Nasogastric tube (NG tube) factsheet


A nasogastric (NG) tube is a thin, flexible tube that inserted through your child’s nose, down their throat and into their stomach. The NG tube can carry fluids, formula, and medicine directly to the stomach to help your child if they:

  • cannot swallow their food or medication properly
  • are unable to suck or swallow
  • are dehydrated, for example from vomiting or diarrhoea
  • are not getting enough nutrition from eating.

 Care of the device

Your child’s NG tube needs to be taken care of properly to make sure it works well, lasts as long as it needs to and does not need to be replaced too early.

Inserting the NG tube

The NG tube is inserted by a doctor or nurse. They will place the tube into one nostril and gently slide it down the back of the throat and down into the stomach.

Inserting an NG tube should not be painful, but child will probably feel uncomfortable. Your child’s treatment team can give mild pain relief or anaesthetic to try make it more comfortable.

The best way to make your child feel comfortable is to stay with them if possible and give them lots of reassurance and support.

Checking the position of the NG tube

Before anything is given through the NG tube, you or your child’s treatment team will need to make sure the tip of the tube is sitting in the stomach.

Checking the position is done by removing some fluid from the stomach from the tube, using a syringe. A paper strip called litmus paper, or a pH indicator strip is used to test the sample of fluid. The paper will change colour to tell you whether the tube is sitting properly.

It can be tricky to learn how to do this, so your child’s treatment team will teach you how to do this and answer any questions you might have.

The position of the NG tube needs to be checked every time fluid, formula or medication is given. Do not put anything down the NG tube if you are not sure or cannot check the position. Speak to your child’s treatment team if you have any questions or concerns about checking the position.

Flushing the NG tube

Flushing is when clean water is slowly pushed through the tube to make sure it does not get blocked. You should flush the NG tube after every feed and after giving medication. If feeding and medications are given less frequently, you should flush the tube at least every 4 hours.

Your child’s NG tube will need to be flushed even if they are being fed using a pump. You will need to put the pump on hold and disconnect the NG tube before flushing.

Your child’s treatment team will let you know how much water to use based on your child’s age.


Tube blockage

If your child’s NG tube becomes blocked, you should:

  1. check that the NG tube is not kinked or bent
  2. try using a smaller syringe to flush
  3. try a gentle push pull movement on the syringe for several minutes to see if you can move the blockage
  4. let your child’s treatment team know as soon as possible.

Remember to flush the NG tube regularly to prevent blockage.

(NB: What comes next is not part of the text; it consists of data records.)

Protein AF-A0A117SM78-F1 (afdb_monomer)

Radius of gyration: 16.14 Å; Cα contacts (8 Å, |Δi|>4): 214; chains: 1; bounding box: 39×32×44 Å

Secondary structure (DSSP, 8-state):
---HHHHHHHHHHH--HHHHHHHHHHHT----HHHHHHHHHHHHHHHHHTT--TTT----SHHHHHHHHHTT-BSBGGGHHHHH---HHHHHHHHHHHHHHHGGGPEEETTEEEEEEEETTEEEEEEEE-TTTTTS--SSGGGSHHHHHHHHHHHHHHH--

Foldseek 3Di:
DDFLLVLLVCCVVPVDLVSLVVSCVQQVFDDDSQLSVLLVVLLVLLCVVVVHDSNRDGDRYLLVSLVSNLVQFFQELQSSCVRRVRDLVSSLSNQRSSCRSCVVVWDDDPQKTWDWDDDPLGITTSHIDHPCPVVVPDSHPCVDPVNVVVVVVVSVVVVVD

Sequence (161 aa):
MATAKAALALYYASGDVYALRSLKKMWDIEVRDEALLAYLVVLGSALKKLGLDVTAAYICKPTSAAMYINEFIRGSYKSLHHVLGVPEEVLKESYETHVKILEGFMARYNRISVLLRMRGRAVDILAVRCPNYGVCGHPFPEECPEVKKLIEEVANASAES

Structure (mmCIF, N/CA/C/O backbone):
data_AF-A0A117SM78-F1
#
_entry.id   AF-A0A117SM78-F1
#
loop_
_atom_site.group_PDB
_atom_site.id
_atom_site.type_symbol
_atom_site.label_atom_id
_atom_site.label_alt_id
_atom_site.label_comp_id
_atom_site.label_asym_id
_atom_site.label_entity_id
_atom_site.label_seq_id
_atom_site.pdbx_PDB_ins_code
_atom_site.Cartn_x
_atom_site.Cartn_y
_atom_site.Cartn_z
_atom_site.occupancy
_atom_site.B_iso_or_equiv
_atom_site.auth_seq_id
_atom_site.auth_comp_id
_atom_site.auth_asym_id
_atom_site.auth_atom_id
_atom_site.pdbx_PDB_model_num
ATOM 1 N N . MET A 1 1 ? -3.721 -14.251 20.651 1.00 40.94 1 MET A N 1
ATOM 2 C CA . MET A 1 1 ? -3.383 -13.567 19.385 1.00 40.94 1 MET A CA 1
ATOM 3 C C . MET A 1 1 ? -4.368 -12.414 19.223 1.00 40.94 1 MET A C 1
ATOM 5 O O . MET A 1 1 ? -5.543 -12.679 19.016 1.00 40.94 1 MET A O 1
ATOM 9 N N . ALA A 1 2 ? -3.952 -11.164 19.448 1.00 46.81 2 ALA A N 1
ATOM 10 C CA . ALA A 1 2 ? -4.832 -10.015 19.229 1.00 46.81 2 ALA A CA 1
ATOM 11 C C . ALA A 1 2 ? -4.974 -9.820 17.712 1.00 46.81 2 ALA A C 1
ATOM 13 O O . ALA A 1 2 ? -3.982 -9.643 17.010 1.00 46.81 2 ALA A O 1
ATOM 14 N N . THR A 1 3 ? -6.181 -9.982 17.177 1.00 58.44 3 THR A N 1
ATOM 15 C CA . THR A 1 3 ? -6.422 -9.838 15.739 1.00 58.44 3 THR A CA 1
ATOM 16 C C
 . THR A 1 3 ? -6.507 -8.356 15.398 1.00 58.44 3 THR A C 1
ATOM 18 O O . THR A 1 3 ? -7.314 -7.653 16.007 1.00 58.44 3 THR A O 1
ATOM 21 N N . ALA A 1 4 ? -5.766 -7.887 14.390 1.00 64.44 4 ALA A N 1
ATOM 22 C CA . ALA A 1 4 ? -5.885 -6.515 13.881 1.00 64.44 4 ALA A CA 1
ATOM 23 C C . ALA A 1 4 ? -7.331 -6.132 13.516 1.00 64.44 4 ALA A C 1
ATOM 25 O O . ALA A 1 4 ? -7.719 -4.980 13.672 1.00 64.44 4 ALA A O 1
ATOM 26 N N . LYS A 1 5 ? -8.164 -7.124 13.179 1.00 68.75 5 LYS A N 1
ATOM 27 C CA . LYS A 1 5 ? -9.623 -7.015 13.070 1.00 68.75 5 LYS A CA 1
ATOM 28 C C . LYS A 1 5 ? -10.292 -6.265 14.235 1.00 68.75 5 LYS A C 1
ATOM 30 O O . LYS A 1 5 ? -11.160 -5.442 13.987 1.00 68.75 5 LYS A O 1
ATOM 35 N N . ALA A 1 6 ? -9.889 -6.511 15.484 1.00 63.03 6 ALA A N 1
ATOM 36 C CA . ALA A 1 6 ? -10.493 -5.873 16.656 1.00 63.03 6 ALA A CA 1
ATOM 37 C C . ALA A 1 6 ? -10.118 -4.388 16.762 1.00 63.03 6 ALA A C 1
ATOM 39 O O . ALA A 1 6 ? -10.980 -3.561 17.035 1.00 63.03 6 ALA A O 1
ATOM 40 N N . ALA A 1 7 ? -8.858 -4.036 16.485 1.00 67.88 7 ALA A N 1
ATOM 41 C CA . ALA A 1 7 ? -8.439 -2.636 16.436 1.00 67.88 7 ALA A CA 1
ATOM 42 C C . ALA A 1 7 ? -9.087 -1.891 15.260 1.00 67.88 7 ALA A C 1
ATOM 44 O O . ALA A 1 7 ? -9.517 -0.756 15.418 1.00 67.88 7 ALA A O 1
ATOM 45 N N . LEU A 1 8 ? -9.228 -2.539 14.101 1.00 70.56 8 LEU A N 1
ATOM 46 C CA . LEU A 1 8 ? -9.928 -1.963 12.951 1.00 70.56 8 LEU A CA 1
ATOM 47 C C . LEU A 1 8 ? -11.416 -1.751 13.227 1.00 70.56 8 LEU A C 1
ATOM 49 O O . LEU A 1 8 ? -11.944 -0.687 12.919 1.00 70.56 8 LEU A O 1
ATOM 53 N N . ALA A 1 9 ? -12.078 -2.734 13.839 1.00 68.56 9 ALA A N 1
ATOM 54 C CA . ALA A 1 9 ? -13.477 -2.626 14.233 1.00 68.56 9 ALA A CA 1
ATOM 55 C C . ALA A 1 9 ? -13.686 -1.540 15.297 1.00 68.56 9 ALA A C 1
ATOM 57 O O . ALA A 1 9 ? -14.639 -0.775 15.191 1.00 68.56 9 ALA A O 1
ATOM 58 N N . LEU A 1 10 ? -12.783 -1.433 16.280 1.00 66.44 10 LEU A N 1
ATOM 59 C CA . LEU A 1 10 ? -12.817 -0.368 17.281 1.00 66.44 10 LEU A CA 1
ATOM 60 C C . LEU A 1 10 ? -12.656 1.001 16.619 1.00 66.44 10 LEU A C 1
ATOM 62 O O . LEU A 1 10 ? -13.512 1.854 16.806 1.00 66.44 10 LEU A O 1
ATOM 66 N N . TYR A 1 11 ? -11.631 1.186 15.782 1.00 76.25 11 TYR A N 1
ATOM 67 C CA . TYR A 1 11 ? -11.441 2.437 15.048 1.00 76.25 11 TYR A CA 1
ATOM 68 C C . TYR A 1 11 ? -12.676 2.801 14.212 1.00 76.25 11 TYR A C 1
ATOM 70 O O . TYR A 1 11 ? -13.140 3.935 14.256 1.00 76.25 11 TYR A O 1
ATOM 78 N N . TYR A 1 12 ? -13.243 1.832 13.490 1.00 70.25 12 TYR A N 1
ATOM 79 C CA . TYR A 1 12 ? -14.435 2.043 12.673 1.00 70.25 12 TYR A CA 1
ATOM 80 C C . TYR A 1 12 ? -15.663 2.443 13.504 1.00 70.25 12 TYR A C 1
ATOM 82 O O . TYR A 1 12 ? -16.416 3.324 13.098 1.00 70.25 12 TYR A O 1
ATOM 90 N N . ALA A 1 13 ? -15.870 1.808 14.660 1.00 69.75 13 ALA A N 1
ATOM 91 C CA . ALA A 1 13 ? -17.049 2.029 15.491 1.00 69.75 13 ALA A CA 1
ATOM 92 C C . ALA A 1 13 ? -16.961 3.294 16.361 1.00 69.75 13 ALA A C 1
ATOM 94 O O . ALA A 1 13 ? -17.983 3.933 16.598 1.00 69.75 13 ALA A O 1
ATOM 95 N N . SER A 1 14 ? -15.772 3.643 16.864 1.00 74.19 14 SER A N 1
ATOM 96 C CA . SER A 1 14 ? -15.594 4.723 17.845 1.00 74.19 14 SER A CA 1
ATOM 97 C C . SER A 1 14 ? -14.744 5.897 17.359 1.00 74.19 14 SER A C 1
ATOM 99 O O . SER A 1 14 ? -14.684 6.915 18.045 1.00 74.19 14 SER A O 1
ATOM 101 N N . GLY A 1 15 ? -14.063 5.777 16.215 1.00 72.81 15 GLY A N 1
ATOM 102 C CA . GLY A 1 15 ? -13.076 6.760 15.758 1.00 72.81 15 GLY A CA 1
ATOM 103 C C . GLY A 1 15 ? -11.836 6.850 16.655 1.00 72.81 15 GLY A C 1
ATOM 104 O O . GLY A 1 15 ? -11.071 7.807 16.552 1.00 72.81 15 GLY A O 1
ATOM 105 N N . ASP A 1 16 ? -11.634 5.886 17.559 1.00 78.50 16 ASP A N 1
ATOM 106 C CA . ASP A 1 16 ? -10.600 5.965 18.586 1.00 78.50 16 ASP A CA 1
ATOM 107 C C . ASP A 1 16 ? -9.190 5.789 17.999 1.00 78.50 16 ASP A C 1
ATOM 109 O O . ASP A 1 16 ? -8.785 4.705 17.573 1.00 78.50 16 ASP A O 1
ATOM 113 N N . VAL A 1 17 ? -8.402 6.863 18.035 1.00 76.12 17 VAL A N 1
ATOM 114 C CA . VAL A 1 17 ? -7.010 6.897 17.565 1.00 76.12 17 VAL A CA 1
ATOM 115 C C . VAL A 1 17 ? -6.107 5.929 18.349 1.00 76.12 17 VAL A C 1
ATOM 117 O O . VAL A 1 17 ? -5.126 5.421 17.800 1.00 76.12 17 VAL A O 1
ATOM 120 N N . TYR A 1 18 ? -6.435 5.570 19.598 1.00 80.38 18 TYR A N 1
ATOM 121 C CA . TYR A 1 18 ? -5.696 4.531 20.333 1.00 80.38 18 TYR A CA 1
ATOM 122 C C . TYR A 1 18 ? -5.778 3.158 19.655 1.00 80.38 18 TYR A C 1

You can also prevent NG tube blockage by:

  • closely follow instructions about amount and timing of water flushing
  • requesting that any medications given in liquid form are safe to go down the NG tube
  • not mixing medications with formula unless you have been told to by your child’s treatment team.

Replacing the NG tube

Your child’s treatment team should let you know how long the tube can stay in before it needs to be replaced. Some NG tubes can stay in for up to 3 months, others may need to be changed sooner.

If your child’s NG tube comes out, you should only reinsert it if you have been properly trained by your child’s treatment team.

There is a risk that the tube will go into the lungs instead of the stomach if it is not inserted properly.

If you have not been trained, speak to your child’s treatment team.

Skincare and the NG tube

The NG tube can irritate the skin around your child’s nose and mouth.

Good skin care will help to stop inflammation and irritation and involves:

  • keeping the skin around the NG tube clean by using warm water and a washcloth
  • removing any crusts or fluid from around the nose
  • using adhesive remover when changing the tape that holds the tube in place
  • making sure skin is clean and dry before applying new tape.

If you notice redness or irritation on one side of your child’s face, you can try putting the NG tube in the other nostril to give the skin some time to heal.

When to see your doctor

Contact your child’s doctor as soon as possible if you notice:

  • there is redness and swelling around both nostrils
  • the tube is blocked, and you can’t unblock it
  • the tube has fallen out and you are unable to replace it
  • the tube needs replacing.

If you are unable to contact child’s doctor and are concerned about the NG tube, you can go to your nearest emergency department for help.

Last updated Monday 11th March 2024


This factsheet is provided for general information only. It does not constitute health advice and should not be used to diagnose or treat any health condition.

Please consult with your doctor or other health professional to make sure this information is right for you and/or your child.

The Sydney Children’s Hospitals Network does not accept responsibility for inaccuracies or omissions, the interpretation of the information, or for success or appropriateness of any treatment described in the factsheet.